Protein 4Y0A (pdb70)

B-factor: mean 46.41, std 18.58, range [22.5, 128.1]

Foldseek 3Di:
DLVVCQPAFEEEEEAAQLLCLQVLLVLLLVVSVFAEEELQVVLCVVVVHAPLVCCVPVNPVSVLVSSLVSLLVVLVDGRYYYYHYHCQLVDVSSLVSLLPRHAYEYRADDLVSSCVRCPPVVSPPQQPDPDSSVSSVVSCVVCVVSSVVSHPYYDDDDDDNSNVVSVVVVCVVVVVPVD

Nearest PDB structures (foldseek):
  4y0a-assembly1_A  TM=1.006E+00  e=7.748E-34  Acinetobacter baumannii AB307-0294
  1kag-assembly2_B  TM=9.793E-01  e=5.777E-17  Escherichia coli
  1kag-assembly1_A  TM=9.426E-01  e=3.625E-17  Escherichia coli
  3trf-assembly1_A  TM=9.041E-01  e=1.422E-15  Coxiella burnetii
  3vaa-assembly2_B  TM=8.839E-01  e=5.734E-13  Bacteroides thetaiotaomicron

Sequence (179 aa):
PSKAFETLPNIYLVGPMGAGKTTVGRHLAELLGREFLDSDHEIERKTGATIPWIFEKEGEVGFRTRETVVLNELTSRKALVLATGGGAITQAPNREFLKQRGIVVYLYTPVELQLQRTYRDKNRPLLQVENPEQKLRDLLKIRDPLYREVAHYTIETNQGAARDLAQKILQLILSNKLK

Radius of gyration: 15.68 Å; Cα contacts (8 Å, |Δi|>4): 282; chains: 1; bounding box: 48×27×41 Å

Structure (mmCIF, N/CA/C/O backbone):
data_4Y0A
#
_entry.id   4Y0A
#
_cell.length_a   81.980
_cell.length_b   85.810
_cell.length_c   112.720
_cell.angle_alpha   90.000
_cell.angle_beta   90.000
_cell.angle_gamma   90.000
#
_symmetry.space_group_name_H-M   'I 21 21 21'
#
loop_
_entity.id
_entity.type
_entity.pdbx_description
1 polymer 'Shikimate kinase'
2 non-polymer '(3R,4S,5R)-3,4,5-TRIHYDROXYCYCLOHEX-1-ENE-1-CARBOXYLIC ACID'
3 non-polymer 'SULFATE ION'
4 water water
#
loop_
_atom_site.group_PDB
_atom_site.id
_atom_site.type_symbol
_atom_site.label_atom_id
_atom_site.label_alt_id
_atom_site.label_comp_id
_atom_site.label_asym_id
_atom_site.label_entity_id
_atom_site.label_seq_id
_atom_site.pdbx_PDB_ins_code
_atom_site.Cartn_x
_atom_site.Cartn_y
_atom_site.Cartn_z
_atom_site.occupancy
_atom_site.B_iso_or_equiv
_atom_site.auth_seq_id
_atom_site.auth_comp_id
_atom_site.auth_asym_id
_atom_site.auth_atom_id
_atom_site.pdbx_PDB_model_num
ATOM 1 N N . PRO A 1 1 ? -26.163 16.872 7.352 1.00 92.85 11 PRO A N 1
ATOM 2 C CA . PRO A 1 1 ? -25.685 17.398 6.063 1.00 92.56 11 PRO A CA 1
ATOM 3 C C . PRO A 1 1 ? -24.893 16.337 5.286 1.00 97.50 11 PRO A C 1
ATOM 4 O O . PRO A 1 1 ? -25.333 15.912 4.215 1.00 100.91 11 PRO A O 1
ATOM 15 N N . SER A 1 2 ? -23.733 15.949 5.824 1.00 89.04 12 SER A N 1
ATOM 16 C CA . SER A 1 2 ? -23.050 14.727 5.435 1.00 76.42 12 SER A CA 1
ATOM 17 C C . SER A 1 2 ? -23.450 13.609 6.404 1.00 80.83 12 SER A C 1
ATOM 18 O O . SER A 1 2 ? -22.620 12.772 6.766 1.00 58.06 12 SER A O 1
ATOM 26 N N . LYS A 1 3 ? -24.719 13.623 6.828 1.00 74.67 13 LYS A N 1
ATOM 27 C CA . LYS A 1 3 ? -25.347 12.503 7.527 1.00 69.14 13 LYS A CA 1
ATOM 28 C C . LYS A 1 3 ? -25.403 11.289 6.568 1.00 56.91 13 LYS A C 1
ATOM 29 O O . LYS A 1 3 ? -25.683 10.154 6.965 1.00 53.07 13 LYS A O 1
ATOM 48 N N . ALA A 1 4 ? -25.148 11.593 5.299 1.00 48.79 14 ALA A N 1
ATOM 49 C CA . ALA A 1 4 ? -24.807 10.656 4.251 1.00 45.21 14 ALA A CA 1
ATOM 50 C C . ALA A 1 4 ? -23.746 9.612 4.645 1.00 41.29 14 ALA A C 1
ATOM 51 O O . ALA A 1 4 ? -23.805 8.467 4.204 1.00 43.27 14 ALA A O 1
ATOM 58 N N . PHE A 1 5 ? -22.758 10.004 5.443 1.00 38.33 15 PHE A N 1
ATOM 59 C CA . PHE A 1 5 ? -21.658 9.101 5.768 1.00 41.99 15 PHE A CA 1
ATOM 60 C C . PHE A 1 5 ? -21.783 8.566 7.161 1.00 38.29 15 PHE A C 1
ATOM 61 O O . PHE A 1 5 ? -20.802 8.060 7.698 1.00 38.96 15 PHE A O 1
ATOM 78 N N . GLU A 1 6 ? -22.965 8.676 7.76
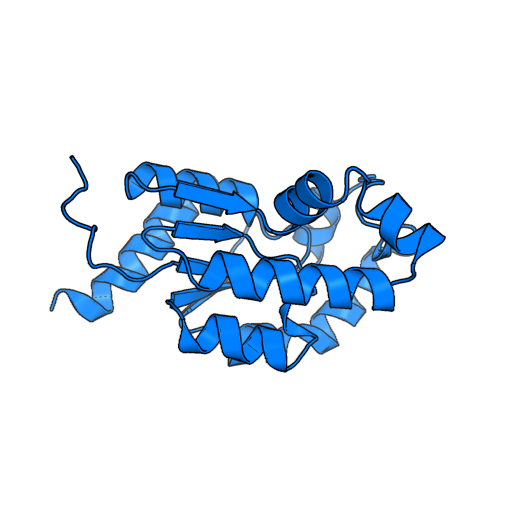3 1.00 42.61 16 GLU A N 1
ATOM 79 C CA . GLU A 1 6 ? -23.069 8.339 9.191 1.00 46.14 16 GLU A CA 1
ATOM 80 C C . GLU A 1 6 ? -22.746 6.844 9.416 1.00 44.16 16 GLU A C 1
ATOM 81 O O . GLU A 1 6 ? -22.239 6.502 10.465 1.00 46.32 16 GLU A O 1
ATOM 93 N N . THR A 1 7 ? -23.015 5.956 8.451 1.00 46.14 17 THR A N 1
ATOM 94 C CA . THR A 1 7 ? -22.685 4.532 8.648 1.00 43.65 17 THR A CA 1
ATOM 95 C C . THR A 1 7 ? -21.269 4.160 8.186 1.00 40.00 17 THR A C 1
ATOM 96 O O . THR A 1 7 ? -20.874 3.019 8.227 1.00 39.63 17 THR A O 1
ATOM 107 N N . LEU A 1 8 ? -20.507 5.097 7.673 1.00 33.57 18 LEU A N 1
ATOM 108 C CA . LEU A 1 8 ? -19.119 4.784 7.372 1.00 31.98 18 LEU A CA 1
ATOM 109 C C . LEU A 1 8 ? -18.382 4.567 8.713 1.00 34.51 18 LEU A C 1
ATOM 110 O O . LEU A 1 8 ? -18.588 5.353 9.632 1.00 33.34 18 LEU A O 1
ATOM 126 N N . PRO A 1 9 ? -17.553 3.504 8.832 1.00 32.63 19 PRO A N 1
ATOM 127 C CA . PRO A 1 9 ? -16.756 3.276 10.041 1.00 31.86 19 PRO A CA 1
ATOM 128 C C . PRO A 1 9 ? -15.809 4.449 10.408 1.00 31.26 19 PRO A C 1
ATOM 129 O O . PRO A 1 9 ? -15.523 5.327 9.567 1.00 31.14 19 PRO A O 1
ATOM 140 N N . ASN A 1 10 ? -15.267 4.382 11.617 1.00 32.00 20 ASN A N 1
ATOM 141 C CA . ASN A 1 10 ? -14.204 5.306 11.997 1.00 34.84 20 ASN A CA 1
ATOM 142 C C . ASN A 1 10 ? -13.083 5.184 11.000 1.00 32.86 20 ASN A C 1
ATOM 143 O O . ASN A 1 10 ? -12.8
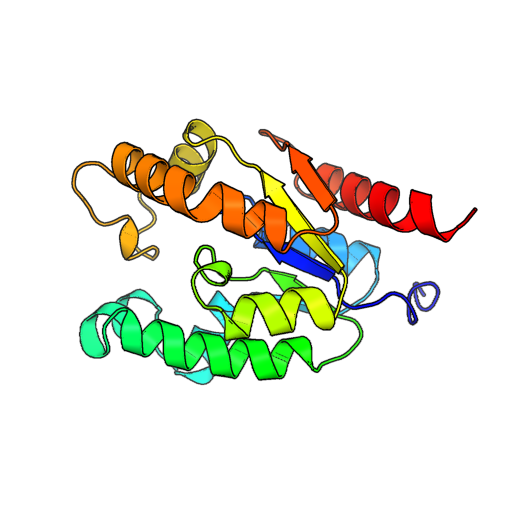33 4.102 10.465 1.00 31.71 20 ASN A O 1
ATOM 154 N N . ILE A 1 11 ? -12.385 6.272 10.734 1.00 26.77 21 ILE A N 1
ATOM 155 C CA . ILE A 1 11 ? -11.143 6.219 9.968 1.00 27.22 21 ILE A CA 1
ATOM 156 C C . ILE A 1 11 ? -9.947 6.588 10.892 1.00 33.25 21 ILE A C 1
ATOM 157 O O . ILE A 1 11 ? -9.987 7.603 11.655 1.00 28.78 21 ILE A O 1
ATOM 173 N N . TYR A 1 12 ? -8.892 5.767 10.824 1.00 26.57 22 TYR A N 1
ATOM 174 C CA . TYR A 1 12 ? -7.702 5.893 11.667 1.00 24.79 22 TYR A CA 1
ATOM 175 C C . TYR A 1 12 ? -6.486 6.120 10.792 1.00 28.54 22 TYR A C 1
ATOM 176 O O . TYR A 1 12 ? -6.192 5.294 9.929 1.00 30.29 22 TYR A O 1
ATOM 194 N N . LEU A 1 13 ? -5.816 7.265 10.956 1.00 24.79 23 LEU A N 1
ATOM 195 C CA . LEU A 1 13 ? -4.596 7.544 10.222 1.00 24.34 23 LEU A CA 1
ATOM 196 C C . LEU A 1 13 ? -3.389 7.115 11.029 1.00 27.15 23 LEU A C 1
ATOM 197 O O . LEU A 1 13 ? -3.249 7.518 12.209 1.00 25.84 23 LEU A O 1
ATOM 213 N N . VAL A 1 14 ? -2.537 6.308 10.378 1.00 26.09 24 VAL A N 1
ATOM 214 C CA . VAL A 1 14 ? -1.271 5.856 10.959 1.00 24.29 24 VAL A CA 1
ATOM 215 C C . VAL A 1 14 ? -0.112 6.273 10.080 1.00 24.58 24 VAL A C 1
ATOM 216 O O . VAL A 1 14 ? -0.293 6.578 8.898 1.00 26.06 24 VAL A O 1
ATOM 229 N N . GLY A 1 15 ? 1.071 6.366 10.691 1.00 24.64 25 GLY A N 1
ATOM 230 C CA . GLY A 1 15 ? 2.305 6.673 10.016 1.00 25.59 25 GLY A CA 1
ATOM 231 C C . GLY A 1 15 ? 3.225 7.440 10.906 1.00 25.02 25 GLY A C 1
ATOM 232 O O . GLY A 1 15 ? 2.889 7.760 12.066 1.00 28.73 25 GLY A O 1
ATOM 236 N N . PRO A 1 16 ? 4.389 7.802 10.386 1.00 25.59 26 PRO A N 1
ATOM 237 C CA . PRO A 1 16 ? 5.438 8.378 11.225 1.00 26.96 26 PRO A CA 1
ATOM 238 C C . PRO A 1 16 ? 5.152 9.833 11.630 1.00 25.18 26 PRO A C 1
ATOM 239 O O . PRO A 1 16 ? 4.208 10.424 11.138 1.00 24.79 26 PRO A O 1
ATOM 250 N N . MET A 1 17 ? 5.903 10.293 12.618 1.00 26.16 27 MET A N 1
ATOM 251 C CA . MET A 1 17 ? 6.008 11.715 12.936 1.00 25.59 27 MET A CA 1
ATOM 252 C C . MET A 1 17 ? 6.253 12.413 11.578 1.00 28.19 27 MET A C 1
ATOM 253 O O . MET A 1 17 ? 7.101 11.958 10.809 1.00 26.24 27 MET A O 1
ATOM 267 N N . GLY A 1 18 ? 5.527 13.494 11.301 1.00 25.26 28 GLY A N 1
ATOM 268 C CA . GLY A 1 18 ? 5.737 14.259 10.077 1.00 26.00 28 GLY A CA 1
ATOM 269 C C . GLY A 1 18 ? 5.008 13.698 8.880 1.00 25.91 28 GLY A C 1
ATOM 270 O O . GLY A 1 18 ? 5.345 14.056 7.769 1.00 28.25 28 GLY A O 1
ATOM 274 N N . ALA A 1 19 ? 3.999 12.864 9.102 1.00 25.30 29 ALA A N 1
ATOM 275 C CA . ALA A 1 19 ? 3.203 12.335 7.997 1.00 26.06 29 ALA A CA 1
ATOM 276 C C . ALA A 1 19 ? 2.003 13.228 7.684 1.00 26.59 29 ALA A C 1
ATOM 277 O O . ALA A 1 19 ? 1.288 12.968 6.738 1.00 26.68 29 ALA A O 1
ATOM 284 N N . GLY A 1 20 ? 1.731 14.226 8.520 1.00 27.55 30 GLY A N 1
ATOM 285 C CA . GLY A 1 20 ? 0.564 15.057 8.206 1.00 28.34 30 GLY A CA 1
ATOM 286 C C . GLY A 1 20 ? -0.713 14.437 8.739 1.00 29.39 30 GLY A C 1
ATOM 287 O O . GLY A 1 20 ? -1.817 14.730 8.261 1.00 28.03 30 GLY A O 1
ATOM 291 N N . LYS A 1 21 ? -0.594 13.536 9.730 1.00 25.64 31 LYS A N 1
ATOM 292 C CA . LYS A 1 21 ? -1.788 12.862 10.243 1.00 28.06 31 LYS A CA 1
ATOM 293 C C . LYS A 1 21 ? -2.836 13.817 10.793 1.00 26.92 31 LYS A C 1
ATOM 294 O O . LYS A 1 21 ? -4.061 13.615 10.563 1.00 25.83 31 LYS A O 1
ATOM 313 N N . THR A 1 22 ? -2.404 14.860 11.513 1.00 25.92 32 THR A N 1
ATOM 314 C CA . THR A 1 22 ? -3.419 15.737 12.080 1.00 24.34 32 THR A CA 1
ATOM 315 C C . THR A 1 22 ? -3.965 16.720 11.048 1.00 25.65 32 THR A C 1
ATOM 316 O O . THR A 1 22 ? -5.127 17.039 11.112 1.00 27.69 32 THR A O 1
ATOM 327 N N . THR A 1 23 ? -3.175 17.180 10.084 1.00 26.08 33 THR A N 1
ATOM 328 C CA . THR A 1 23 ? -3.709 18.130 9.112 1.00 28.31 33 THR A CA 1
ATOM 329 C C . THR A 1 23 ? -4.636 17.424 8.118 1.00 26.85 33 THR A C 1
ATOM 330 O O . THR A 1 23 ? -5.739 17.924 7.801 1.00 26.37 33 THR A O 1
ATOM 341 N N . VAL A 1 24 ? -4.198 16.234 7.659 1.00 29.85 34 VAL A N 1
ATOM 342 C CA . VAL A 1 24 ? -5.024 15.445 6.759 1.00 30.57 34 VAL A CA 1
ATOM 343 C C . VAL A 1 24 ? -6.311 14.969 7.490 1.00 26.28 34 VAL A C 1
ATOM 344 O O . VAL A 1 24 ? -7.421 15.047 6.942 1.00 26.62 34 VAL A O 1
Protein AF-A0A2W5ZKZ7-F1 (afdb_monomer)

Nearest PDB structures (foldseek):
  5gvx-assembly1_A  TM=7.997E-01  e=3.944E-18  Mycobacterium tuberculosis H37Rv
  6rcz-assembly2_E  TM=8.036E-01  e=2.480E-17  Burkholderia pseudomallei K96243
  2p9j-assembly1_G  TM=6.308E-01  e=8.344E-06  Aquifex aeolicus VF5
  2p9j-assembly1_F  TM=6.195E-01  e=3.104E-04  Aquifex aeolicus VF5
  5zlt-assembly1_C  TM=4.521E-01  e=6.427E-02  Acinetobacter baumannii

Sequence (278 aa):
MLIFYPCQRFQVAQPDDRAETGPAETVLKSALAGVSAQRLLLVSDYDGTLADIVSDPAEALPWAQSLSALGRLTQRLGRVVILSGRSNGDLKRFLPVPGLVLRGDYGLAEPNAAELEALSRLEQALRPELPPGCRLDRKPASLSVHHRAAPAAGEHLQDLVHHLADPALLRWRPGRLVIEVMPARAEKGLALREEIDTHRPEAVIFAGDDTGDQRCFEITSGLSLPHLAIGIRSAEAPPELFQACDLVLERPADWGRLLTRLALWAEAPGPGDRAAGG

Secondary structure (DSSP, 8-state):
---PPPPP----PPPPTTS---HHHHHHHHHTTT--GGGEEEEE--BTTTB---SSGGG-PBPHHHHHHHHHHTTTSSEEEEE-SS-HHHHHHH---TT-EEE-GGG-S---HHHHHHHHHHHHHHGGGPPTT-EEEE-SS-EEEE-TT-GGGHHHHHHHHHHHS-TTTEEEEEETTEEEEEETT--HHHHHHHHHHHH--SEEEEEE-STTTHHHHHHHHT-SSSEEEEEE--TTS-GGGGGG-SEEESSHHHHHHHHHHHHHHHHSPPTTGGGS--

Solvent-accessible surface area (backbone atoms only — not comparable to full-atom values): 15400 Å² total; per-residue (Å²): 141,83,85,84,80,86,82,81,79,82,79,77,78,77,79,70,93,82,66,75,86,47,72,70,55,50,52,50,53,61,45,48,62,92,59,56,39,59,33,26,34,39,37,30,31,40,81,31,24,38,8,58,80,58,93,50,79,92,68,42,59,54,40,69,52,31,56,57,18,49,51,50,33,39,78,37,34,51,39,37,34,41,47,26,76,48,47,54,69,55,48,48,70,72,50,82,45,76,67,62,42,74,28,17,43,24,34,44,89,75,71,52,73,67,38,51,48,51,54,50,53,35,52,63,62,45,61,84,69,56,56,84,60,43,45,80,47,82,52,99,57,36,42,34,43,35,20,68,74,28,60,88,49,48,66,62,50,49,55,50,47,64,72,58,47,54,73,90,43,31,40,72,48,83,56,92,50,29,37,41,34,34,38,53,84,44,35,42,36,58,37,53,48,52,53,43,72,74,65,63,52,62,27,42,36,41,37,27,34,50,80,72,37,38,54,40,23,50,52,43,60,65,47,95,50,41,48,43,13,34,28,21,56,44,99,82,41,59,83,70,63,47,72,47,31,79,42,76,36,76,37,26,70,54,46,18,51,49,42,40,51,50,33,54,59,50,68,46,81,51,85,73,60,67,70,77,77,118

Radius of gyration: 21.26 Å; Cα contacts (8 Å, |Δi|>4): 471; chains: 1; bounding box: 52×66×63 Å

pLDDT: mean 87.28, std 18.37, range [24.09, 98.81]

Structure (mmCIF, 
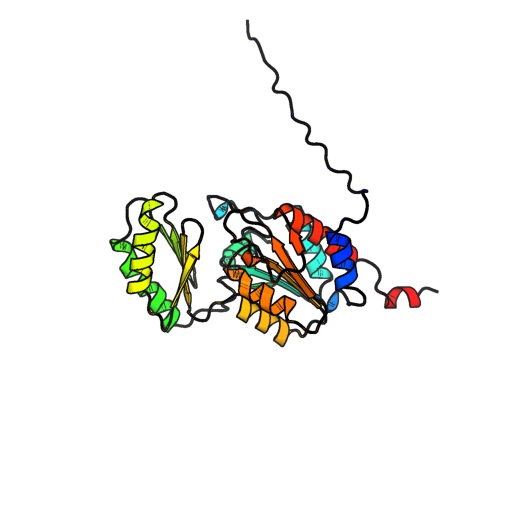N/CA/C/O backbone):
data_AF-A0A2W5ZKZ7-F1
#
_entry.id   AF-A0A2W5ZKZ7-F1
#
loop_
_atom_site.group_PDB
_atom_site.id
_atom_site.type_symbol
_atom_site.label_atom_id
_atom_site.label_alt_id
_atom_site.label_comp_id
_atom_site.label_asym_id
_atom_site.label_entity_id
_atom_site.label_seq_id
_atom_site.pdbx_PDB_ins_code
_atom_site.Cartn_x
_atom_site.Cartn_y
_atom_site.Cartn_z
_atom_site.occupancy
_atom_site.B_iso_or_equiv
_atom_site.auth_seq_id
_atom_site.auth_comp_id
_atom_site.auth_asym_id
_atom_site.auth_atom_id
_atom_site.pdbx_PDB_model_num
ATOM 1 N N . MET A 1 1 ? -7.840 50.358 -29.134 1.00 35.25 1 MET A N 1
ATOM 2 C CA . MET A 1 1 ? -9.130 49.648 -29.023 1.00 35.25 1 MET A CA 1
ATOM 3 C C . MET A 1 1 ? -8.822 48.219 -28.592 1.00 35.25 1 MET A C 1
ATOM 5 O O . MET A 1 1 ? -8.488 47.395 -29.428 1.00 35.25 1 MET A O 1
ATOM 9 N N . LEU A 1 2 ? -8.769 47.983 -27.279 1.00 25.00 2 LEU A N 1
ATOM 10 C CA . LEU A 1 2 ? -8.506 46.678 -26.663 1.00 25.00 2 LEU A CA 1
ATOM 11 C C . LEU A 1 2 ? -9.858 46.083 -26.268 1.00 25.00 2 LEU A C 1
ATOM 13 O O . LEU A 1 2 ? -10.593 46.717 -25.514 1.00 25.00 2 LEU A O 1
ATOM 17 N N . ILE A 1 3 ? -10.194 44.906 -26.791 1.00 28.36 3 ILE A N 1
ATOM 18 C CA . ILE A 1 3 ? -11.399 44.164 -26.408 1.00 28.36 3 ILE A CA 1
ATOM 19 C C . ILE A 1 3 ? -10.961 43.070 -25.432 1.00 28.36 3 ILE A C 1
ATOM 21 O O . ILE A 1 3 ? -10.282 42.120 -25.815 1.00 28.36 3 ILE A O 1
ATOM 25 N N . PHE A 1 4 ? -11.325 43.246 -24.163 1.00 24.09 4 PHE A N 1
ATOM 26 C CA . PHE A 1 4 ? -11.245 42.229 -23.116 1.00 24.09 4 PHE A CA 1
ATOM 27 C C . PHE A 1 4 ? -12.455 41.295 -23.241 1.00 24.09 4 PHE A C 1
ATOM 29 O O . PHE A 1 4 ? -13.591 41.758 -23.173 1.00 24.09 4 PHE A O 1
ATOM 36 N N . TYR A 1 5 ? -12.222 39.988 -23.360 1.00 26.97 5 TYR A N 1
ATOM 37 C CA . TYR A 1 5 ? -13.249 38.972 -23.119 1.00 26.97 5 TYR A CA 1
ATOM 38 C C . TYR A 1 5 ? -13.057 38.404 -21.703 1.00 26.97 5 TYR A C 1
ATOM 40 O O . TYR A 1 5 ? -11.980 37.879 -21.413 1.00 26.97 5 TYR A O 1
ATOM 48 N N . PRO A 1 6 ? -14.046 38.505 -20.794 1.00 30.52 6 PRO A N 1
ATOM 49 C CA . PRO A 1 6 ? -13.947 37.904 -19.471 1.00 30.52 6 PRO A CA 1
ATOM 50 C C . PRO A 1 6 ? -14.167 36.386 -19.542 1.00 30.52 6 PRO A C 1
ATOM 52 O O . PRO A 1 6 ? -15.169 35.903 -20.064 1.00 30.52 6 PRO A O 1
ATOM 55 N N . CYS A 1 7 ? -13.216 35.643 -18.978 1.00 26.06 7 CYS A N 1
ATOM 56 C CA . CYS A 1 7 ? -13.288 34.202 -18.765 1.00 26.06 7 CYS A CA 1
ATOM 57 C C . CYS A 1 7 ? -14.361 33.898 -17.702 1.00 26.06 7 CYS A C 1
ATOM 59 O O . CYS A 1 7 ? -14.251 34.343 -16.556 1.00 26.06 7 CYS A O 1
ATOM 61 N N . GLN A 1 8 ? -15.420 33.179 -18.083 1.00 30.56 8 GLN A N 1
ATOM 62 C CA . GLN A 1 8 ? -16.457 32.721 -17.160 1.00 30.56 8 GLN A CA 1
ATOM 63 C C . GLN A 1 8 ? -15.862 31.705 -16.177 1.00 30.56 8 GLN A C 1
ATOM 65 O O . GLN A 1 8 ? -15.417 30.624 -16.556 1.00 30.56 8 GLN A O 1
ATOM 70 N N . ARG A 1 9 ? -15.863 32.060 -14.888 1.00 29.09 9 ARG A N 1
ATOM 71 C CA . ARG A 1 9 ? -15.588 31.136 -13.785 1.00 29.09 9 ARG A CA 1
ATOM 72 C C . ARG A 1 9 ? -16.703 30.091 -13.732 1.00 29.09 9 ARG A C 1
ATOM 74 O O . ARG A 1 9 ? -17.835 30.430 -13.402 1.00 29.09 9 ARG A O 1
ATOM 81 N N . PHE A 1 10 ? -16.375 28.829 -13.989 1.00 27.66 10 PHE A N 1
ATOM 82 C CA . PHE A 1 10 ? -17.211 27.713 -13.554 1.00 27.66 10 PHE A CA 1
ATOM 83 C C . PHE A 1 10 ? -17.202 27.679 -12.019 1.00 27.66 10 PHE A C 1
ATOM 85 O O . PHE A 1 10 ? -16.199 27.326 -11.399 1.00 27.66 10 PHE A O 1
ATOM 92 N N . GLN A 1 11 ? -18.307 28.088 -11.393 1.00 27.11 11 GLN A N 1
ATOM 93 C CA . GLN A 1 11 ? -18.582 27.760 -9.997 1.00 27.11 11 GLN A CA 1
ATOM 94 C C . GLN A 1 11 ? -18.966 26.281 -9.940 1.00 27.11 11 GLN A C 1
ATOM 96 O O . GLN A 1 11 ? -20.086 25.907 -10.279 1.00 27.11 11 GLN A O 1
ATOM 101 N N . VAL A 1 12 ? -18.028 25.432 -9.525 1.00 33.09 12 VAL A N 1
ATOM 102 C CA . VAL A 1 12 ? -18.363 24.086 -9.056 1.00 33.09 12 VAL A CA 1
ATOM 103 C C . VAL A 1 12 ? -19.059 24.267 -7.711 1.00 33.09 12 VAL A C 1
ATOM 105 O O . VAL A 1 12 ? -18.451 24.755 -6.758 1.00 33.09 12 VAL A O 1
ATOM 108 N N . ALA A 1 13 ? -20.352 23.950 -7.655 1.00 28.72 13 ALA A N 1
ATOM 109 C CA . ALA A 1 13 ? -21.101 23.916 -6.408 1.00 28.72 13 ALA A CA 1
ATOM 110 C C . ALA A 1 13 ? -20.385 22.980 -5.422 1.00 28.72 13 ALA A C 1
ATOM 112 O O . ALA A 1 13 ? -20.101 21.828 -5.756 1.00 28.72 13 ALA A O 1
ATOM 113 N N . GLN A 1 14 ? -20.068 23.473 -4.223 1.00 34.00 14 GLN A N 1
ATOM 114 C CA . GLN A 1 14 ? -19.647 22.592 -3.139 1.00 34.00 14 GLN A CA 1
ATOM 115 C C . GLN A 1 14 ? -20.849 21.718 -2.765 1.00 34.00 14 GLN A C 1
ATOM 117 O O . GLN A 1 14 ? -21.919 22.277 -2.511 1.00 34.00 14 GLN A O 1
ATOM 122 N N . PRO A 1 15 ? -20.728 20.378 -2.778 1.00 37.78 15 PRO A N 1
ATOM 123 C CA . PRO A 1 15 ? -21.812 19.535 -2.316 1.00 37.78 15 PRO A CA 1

*TASK INSTRUCTIONS*: Could you restate, word for word, the lines above from the one with "ATOM 294 O O" to the one with "ATOM 329 C C", both included?

*RESPONSE*:
ATOM 294 O O . LYS A 1 21 ? -4.061 13.615 10.563 1.00 25.83 31 LYS A O 1
ATOM 313 N N . THR A 1 22 ? -2.404 14.860 11.513 1.00 25.92 32 THR A N 1
ATOM 314 C CA . THR A 1 22 ? -3.419 15.737 12.080 1.00 24.34 32 THR A CA 1
ATOM 315 C C . THR A 1 22 ? -3.965 16.720 11.048 1.00 25.65 32 THR A C 1
ATOM 316 O O . THR A 1 22 ? -5.127 17.039 11.112 1.00 27.69 32 THR A O 1
ATOM 327 N N . THR A 1 23 ? -3.175 17.180 10.084 1.00 26.08 33 THR A N 1
ATOM 328 C CA . THR A 1 23 ? -3.709 18.130 9.112 1.00 28.31 33 THR A CA 1
ATOM 329 C C . THR A 1 23 ? -4.636 17.424 8.118 1.00 26.85 33 THR A C 1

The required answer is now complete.